Oh, Vera Bradley, you cunning temptress. Why must you seduce me with such cute patterns?

Purple Punch



Cupcake Pink



Cupcake Green



Hope Garden



(these are in order from the one I like the least to the one I like the best...just in case you're going shopping this weekend.)

Monday, January 12, 2009

Reading a magazine

Did anyone see Speidi on How I Met Your Mother Tonight? Love. it.

Friday, January 09, 2009

are you there margaret? Peter needs some clarification.

At work, we use these really strong cleansing wipes to help prevent the spread of infections. These wipes are seriously powerful, they'll kill MRSA, VRE, HIV, Hepatitis, etc.

Yesterday, one of our mental health patients was standing in the hallway asking my coworker for something. He was holding the container of wipes and looking really confused. I couldn't really hear all of their conversation, but I did pick up that she was asking him for a sanitary napkin. He stumbled over his words a bit and then handed her the package.
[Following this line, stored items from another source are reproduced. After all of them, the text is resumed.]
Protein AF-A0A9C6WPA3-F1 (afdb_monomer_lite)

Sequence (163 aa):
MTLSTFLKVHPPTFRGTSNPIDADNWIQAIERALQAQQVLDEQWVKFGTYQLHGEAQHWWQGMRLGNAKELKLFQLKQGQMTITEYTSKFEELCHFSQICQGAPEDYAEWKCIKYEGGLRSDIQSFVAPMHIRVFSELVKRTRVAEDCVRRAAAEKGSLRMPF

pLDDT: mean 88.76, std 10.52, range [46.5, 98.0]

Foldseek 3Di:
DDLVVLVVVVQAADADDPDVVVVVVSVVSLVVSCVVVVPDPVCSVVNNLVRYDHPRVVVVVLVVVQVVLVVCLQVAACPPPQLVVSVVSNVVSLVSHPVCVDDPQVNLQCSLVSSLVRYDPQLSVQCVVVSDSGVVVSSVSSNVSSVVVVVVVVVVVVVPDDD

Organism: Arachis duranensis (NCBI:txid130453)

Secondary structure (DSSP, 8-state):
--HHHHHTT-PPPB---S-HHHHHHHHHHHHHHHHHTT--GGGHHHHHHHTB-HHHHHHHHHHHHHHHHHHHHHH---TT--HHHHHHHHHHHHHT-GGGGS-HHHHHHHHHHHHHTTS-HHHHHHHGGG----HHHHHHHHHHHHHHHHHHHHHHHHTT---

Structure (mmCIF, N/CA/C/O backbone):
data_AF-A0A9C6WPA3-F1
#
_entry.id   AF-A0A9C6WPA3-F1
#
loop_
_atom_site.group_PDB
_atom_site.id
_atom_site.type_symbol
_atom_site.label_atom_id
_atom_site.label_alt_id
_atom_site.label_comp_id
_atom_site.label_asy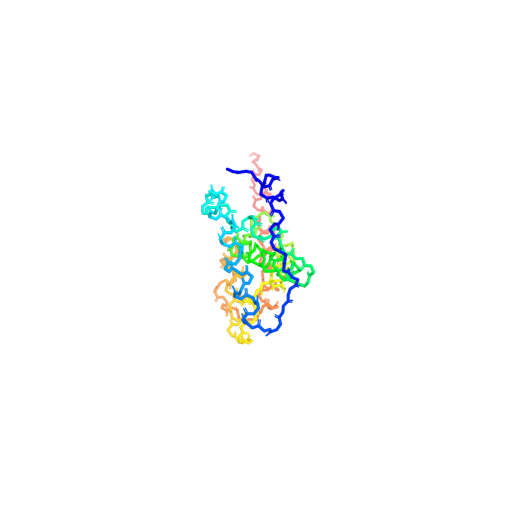m_id
_atom_site.label_entity_id
_atom_site.label_seq_id
_atom_site.pdbx_PDB_ins_code
_atom_site.Cartn_x
_atom_site.Cartn_y
_atom_site.Cartn_z
_atom_site.occupancy
_atom_site.B_iso_or_equiv
_atom_site.auth_seq_id
_atom_site.auth_comp_id
_atom_site.auth_asym_id
_atom_site.auth_atom_id
_atom_site.pdbx_PDB_model_num
ATOM 1 N N . MET A 1 1 ? -30.264 -0.057 8.275 1.00 84.31 1 MET A N 1
ATOM 2 C CA . MET A 1 1 ? -29.862 0.954 9.283 1.00 84.31 1 MET A CA 1
ATOM 3 C C . MET A 1 1 ? -28.912 1.969 8.640 1.00 84.31 1 MET A C 1
ATOM 5 O O . MET A 1 1 ? -28.172 1.582 7.745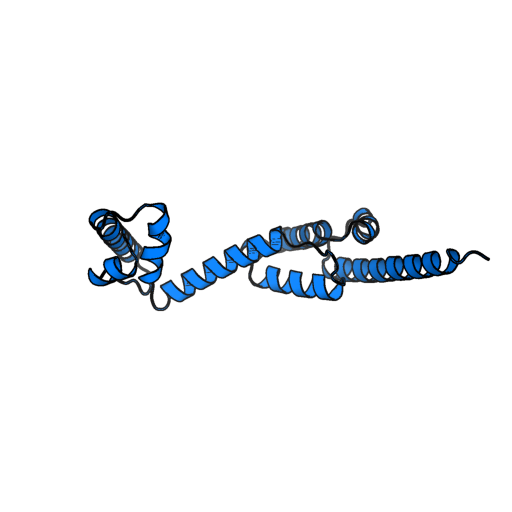 1.00 84.31 1 MET A O 1
ATOM 9 N N . THR A 1 2 ? -28.924 3.252 9.030 1.00 90.69 2 THR A N 1
ATOM 10 C CA . THR A 1 2 ? -27.958 4.257 8.518 1.00 90.69 2 THR A CA 1
ATOM 11 C C . THR A 1 2 ? -26.920 4.629 9.575 1.00 90.69 2 THR A C 1
ATOM 13 O O . THR A 1 2 ? -27.163 4.463 10.768 1.00 90.69 2 THR A O 1
ATOM 16 N N . LEU A 1 3 ? -25.781 5.186 9.154 1.00 89.56 3 LEU A N 1
ATOM 17 C CA . LEU A 1 3 ? -24.758 5.658 10.092 1.00 89.56 3 LEU A CA 1
ATOM 18 C C . LEU A 1 3 ? -25.292 6.780 10.997 1.00 89.56 3 LEU A C 1
ATOM 20 O O . LEU A 1 3 ? -25.051 6.767 12.196 1.00 89.56 3 LEU A O 1
ATOM 24 N N . SER A 1 4 ? -26.064 7.725 10.449 1.00 90.25 4 SER A N 1
ATOM 25 C CA . SER A 1 4 ? -26.616 8.842 11.230 1.00 90.25 4 SER A CA 1
ATOM 26 C C . SER A 1 4 ? -27.540 8.363 12.353 1.00 90.25 4 SER A C 1
ATOM 28 O O . SER A 1 4 ? -27.465 8.871 13.467 1.00 90.25 4 SER A O 1
ATOM 30 N N . THR A 1 5 ? -28.383 7.362 12.090 1.00 90.75 5 THR A N 1
ATOM 31 C CA . THR A 1 5 ? -29.262 6.773 13.111 1.00 90.75 5 THR A CA 1
ATOM 32 C C . THR A 1 5 ? -28.483 5.972 14.152 1.00 90.75 5 THR A C 1
ATOM 34 O O . THR A 1 5 ? -28.819 6.047 15.327 1.00 90.75 5 THR A O 1
ATOM 37 N N . PHE A 1 6 ? -27.404 5.290 13.754 1.00 91.56 6 PHE A N 1
ATOM 38 C CA . PHE A 1 6 ? -26.506 4.600 14.684 1.00 91.56 6 PHE A CA 1
ATOM 39 C C . PHE A 1 6 ? -25.773 5.570 15.625 1.00 91.56 6 PHE A C 1
ATOM 41 O O . PHE A 1 6 ? -25.705 5.338 16.824 1.00 91.56 6 PHE A O 1
ATOM 48 N N . LEU A 1 7 ? -25.287 6.711 15.130 1.00 91.00 7 LEU A N 1
ATOM 49 C CA . LEU A 1 7 ? -24.598 7.692 15.980 1.00 91.00 7 LEU A CA 1
ATOM 50 C C . LEU A 1 7 ? -25.514 8.325 17.044 1.00 91.00 7 LEU A C 1
ATOM 52 O O . LEU A 1 7 ? -25.030 8.743 18.094 1.00 91.00 7 LEU A O 1
ATOM 56 N N . LYS A 1 8 ? -26.835 8.355 16.813 1.00 92.81 8 LYS A N 1
ATOM 57 C CA . LYS A 1 8 ? -27.821 8.861 17.786 1.00 92.81 8 LYS A CA 1
ATOM 58 C C . LYS A 1 8 ? -27.966 7.981 19.027 1.00 92.81 8 LYS A C 1
ATOM 60 O O . LYS A 1 8 ? -28.422 8.485 20.045 1.00 92.81 8 LYS A O 1
ATOM 65 N N . VAL A 1 9 ? -27.576 6.704 18.971 1.00 91.94 9 VAL A N 1
ATOM 66 C CA . VAL A 1 9 ? -27.583 5.827 20.158 1.00 91.94 9 VAL A CA 1
ATOM 67 C C . VAL A 1 9 ? -26.302 5.945 20.989 1.00 91.94 9 VAL A C 1
ATOM 69 O O . VAL A 1 9 ? -26.074 5.132 21.876 1.00 91.94 9 VAL A O 1
ATOM 72 N N . HIS A 1 10 ? -25.473 6.957 20.704 1.00 91.44 10 HIS A N 1
ATOM 73 C CA . HIS A 1 10 ? -24.220 7.249 21.400 1.00 91.44 10 HIS A CA 1
ATOM 74 C C . HIS A 1 10 ? -23.324 6.013 21.592 1.00 91.44 10 HIS A C 1
ATOM 76 O O . HIS A 1 10 ? -22.994 5.656 22.725 1.00 91.44 10 HIS A O 1
ATOM 82 N N . PRO A 1 11 ? -22.913 5.347 20.494 1.00 93.94 11 PRO A N 1
ATOM 83 C CA . PRO A 1 11 ? -22.071 4.168 20.606 1.00 93.94 11 PRO A CA 1
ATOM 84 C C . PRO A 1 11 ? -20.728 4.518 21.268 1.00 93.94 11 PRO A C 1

At this point, I could only hear his part of the conversation. "You need them right now?" "Oh, you want them before you can go to the bathroom?" "Oh, okay....well, this is really the only thing that we have..." and then he handed her the wipes.

At that point she looked really confused, and I could barely contain myself. "Ma'am. I can help you. We have some right in here" and I headed for the supply closet. "Peter..." I called my colleage in. "She wanted a maxi pad."

"No. She said she wanted a sanitary napkin. I thought she meant an alcohol wipe."

I informed him, "She meant a maxi pad."

"Well why didn't she just say that?" he asked.

"She was probably kind of embarrassed. A sanitary napkin is a maxi pad."

Still confused and probably a bit embarrassed, he said, "Show me where it says that on the package! You don't put these things on your face, it's not a napkin!"

"That's what it says on the machines. It's kind an old fashioned word," I explained to him.

"Well, I'm was a history major and I've never heard that word."

Monday, January 05, 2009

snob

There are some words my mom says that just drive me crazy! I've learned, over time, that it's best if I just leave it alone and don't say anything. Although my first instinct is to jump in and correct her. This requires tremendous restraint on my part. Instead, I hold the corrective dialogue in my own mind and pretend I didn't notice. Sometimes I do go a little further and intentionally introduce that word, pronounced correctly, of course, into my next sentence. I may even need to use that word in the next several sentences. Apparently, I'm doing a good job restraining my feelings of frustration because she continues to mispronounce these words, Mexico, Toille, Laguardia, etc. Now, don't think my mom is a complete idiot. In some situations, it's not quite a mispronunciation so much as a weird pronunciation. She insists on calling them Joe Jeans instead of Joe's and it drives me crazy!

To give her a little credit, my mom isn't the only one whose verbal flaws drive me crazy. Pretty much every day there are a few folks whose banter hits me like nails on a chalkboard. I'm continually biting my tongue to refrain from correcting or snapping at them. A girl I work with says, gifth. Not gift, but gifth. Seriously, I saw her tongue between her teeth when she said the word...twice. Other people enjoy slipping letters into words like pastorial instead of pastoral. what is with this? Do people just not hear the difference between these words? Are they not hooked on phonics? Are they trying to spice up life?

Or, am I just the only insane person who can't handle it?

not feelin' it

I'm behind on the posts. I'm just not feeling it right now. I actually had a list of little silly things to post about, but alas, that list is in my stolen purse. I'm hoping inspiration will strike soon. Surely, a stranger will make me wear his jacket, I will insult a homeless man, or my husband and I will share some adorable banter soon. In the meantime, I'm watching tv.